## Your task
Two lines in the data below mark the range: the one with "ATOM 57 C C" and the one with "ATOM 100 C CA". Return both, along with every line between them, exactly.

***** Given data

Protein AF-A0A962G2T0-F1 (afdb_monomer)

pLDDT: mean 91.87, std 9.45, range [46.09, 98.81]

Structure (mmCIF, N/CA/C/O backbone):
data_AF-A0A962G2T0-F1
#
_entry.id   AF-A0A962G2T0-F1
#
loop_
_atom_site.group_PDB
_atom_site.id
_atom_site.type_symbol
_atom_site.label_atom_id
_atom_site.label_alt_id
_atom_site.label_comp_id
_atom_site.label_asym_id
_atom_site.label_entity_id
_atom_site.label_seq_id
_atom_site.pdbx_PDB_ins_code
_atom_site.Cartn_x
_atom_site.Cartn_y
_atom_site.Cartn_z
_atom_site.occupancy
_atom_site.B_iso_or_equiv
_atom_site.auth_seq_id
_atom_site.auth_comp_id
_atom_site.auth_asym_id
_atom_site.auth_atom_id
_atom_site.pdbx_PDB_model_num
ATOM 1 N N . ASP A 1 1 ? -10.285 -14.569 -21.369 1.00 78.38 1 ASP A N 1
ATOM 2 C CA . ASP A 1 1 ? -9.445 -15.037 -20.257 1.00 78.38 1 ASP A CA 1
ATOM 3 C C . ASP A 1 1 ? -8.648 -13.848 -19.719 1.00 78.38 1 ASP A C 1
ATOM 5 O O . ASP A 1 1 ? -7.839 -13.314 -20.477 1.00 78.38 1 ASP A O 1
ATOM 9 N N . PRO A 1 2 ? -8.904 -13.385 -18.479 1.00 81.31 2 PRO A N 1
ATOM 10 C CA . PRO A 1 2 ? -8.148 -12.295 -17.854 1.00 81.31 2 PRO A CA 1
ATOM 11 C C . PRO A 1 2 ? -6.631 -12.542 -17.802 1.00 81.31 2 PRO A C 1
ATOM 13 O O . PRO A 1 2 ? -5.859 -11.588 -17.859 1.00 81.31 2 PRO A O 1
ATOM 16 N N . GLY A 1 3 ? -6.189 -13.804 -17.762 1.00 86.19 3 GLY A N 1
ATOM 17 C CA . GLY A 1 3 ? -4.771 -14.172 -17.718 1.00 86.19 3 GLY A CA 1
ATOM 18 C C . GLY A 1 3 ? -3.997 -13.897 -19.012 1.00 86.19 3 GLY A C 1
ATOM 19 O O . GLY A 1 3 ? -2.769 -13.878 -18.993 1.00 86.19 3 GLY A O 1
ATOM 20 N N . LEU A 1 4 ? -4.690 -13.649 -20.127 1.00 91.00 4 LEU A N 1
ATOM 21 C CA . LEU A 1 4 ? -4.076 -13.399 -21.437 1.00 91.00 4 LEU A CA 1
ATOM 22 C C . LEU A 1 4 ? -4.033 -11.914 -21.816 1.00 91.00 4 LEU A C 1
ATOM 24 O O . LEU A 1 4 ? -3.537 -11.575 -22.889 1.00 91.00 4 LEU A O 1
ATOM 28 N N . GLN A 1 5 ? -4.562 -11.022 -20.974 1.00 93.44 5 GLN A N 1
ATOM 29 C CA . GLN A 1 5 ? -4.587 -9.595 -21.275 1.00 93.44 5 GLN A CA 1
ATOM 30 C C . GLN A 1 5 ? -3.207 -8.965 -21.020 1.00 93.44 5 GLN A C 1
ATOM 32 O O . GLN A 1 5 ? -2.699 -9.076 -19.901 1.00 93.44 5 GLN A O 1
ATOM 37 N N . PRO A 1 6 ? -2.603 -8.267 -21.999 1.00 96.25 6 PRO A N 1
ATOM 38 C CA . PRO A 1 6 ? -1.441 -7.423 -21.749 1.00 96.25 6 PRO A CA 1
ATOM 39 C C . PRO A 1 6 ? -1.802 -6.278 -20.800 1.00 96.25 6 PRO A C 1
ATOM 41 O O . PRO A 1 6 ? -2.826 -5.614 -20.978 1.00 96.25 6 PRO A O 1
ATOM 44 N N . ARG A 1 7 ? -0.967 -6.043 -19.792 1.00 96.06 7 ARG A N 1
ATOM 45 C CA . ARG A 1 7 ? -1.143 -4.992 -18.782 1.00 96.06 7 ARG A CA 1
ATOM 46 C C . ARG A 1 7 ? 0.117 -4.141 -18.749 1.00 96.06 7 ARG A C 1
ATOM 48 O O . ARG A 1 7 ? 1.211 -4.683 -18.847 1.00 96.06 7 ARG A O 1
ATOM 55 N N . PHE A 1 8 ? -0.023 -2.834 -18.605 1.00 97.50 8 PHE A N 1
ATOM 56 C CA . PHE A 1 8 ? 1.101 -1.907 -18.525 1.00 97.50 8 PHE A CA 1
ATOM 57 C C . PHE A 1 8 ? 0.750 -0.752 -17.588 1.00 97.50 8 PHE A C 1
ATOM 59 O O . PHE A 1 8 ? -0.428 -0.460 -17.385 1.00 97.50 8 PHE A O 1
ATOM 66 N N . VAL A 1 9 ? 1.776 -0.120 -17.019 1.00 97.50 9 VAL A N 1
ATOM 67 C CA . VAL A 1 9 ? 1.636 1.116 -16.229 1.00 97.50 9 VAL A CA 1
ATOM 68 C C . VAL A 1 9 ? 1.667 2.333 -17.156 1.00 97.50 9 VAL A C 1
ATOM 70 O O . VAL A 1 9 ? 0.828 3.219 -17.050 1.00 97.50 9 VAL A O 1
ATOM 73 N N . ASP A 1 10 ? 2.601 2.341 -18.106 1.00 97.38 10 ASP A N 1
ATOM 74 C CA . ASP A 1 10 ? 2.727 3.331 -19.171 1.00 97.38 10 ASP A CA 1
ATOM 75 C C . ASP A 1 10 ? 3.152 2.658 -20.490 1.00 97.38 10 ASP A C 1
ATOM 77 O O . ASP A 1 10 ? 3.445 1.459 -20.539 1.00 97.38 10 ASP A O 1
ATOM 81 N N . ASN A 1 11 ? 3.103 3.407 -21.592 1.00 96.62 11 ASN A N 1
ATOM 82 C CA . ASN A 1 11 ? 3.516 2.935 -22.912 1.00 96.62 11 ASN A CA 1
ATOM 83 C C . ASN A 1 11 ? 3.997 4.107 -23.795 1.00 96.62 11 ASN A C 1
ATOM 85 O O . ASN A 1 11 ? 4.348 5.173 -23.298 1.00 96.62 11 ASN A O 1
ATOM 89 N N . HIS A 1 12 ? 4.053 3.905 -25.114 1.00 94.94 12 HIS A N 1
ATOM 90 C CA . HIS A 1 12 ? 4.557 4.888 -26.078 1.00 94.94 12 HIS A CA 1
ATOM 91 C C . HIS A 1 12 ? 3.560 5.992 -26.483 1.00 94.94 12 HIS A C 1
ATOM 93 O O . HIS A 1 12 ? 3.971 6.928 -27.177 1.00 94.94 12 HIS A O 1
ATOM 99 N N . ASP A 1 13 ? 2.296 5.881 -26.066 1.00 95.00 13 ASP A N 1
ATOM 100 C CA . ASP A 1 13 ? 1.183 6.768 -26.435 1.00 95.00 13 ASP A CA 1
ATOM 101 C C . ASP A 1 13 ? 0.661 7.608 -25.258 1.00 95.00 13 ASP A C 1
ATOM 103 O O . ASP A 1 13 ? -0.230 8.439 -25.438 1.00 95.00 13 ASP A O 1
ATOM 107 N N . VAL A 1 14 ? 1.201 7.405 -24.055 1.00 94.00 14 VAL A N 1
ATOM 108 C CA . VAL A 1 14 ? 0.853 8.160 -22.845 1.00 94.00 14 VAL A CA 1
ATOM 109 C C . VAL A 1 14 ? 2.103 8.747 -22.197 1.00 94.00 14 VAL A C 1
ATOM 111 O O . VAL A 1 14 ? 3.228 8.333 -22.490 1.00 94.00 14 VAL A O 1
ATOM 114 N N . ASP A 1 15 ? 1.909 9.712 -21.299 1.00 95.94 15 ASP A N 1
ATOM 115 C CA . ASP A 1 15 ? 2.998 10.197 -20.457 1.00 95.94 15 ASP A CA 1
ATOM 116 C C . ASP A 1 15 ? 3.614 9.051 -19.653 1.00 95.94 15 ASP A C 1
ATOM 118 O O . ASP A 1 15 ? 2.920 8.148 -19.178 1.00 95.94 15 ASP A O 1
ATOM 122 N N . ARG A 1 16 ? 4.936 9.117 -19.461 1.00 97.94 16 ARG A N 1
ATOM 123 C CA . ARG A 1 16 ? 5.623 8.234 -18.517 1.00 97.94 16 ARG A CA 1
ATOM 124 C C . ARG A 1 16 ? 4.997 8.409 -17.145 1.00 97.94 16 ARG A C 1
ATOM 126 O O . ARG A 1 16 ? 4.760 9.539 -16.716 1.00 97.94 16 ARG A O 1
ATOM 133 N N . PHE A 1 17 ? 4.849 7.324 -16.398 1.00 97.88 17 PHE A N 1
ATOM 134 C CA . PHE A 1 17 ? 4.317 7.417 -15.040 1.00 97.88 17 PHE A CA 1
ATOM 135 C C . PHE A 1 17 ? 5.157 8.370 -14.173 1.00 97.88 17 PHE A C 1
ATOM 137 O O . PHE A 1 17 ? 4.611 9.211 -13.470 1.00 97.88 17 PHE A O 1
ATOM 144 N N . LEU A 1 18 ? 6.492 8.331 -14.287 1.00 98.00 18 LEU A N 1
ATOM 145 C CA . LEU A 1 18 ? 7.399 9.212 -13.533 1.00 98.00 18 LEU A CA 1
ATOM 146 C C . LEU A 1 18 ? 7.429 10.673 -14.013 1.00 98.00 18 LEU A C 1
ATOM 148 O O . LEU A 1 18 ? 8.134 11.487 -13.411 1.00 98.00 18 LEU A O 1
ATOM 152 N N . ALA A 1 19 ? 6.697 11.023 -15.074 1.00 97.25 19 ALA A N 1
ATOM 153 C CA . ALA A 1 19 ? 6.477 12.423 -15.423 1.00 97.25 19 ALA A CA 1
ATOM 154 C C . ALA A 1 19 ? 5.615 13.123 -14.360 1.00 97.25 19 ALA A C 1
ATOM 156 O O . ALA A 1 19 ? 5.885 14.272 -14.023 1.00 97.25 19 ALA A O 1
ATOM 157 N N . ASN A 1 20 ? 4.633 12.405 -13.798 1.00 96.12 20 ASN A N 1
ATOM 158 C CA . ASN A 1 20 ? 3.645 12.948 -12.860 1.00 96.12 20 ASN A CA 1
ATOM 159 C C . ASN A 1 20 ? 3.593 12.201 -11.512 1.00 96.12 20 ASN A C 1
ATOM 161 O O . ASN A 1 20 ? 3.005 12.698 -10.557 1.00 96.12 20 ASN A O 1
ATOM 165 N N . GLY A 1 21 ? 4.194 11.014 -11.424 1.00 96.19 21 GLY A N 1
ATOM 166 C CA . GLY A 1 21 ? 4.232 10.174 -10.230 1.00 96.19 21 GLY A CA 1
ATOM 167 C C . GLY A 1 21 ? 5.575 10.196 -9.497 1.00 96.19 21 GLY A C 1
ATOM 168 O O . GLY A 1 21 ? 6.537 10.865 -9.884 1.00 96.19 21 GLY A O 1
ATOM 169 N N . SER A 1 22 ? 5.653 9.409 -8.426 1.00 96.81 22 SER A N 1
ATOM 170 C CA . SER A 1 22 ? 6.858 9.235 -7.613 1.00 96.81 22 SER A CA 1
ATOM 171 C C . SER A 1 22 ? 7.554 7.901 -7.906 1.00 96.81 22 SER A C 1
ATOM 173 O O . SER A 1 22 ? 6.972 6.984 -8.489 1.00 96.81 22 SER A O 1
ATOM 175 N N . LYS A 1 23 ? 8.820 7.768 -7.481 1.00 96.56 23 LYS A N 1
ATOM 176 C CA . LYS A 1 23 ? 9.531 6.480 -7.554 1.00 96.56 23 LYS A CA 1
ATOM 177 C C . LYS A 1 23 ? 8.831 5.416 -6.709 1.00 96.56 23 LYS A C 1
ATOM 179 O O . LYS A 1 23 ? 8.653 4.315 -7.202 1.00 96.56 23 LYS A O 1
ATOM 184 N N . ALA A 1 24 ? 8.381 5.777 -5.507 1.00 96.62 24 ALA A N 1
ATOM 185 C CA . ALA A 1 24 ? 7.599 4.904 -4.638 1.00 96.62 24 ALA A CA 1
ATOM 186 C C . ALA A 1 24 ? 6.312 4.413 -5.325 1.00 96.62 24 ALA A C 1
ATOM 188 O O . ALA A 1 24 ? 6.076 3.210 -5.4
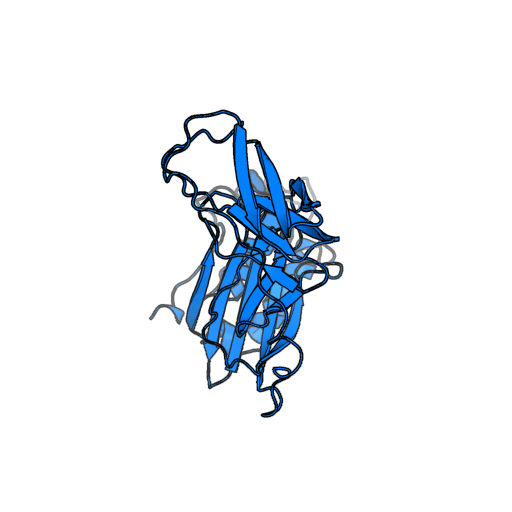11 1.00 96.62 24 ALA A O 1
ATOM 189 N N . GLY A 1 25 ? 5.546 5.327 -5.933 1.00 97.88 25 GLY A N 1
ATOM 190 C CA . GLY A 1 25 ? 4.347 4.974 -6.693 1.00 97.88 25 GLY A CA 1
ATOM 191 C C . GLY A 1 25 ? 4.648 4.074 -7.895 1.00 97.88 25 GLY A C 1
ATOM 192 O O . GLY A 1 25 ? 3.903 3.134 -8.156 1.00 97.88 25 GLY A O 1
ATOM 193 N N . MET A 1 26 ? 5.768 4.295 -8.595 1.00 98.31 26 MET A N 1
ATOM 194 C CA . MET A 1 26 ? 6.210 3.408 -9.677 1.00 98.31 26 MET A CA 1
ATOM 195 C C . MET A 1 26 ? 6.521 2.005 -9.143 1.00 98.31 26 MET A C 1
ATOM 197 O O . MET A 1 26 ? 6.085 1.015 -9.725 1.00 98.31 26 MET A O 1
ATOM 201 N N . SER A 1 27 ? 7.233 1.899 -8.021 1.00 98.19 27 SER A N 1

**********

## Reply
ATOM 57 C C . PHE A 1 8 ? 0.750 -0.752 -17.588 1.00 97.50 8 PHE A C 1
ATOM 59 O O . PHE A 1 8 ? -0.428 -0.460 -17.385 1.00 97.50 8 PHE A O 1
ATOM 66 N N . VAL A 1 9 ? 1.776 -0.120 -17.019 1.00 97.50 9 VAL A N 1
ATOM 67 C CA . VAL A 1 9 ? 1.636 1.116 -16.229 1.00 97.50 9 VAL A CA 1
ATOM 68 C C . VAL A 1 9 ? 1.667 2.333 -17.156 1.00 97.50 9 VAL A C 1
ATOM 70 O O . VAL A 1 9 ? 0.828 3.219 -17.050 1.00 97.50 9 VAL A O 1
ATOM 73 N N . ASP A 1 10 ? 2.601 2.341 -18.106 1.00 97.38 10 ASP A N 1
ATOM 74 C CA . ASP A 1 10 ? 2.727 3.331 -19.171 1.00 97.38 10 ASP A CA 1
ATOM 75 C C . ASP A 1 10 ? 3.152 2.658 -20.490 1.00 97.38 10 ASP A C 1
ATOM 77 O O . ASP A 1 10 ? 3.445 1.459 -20.539 1.00 97.38 10 ASP A O 1
ATOM 81 N N . ASN A 1 11 ? 3.103 3.407 -21.592 1.00 96.62 11 ASN A N 1
ATOM 82 C CA . ASN A 1 11 ? 3.516 2.935 -22.912 1.00 96.62 11 ASN A CA 1
ATOM 83 C C . ASN A 1 11 ? 3.997 4.107 -23.795 1.00 96.62 11 ASN A C 1
ATOM 85 O O . ASN A 1 11 ? 4.348 5.173 -23.298 1.00 96.62 11 ASN A O 1
ATOM 89 N N . HIS A 1 12 ? 4.053 3.905 -25.114 1.00 94.94 12 HIS A N 1
ATOM 90 C CA . HIS A 1 12 ? 4.557 4.888 -26.078 1.00 94.94 12 HIS A CA 1
ATOM 91 C C . HIS A 1 12 ? 3.560 5.992 -26.483 1.00 94.94 12 HIS A C 1
ATOM 93 O O . HIS A 1 12 ? 3.971 6.928 -27.177 1.00 94.94 12 HIS A O 1
ATOM 99 N N . ASP A 1 13 ? 2.296 5.881 -26.066 1.00 95.00 13 ASP A N 1
ATOM 100 C CA . ASP A 1 13 ? 1.183 6.768 -26.435 1.00 95.00 13 ASP A CA 1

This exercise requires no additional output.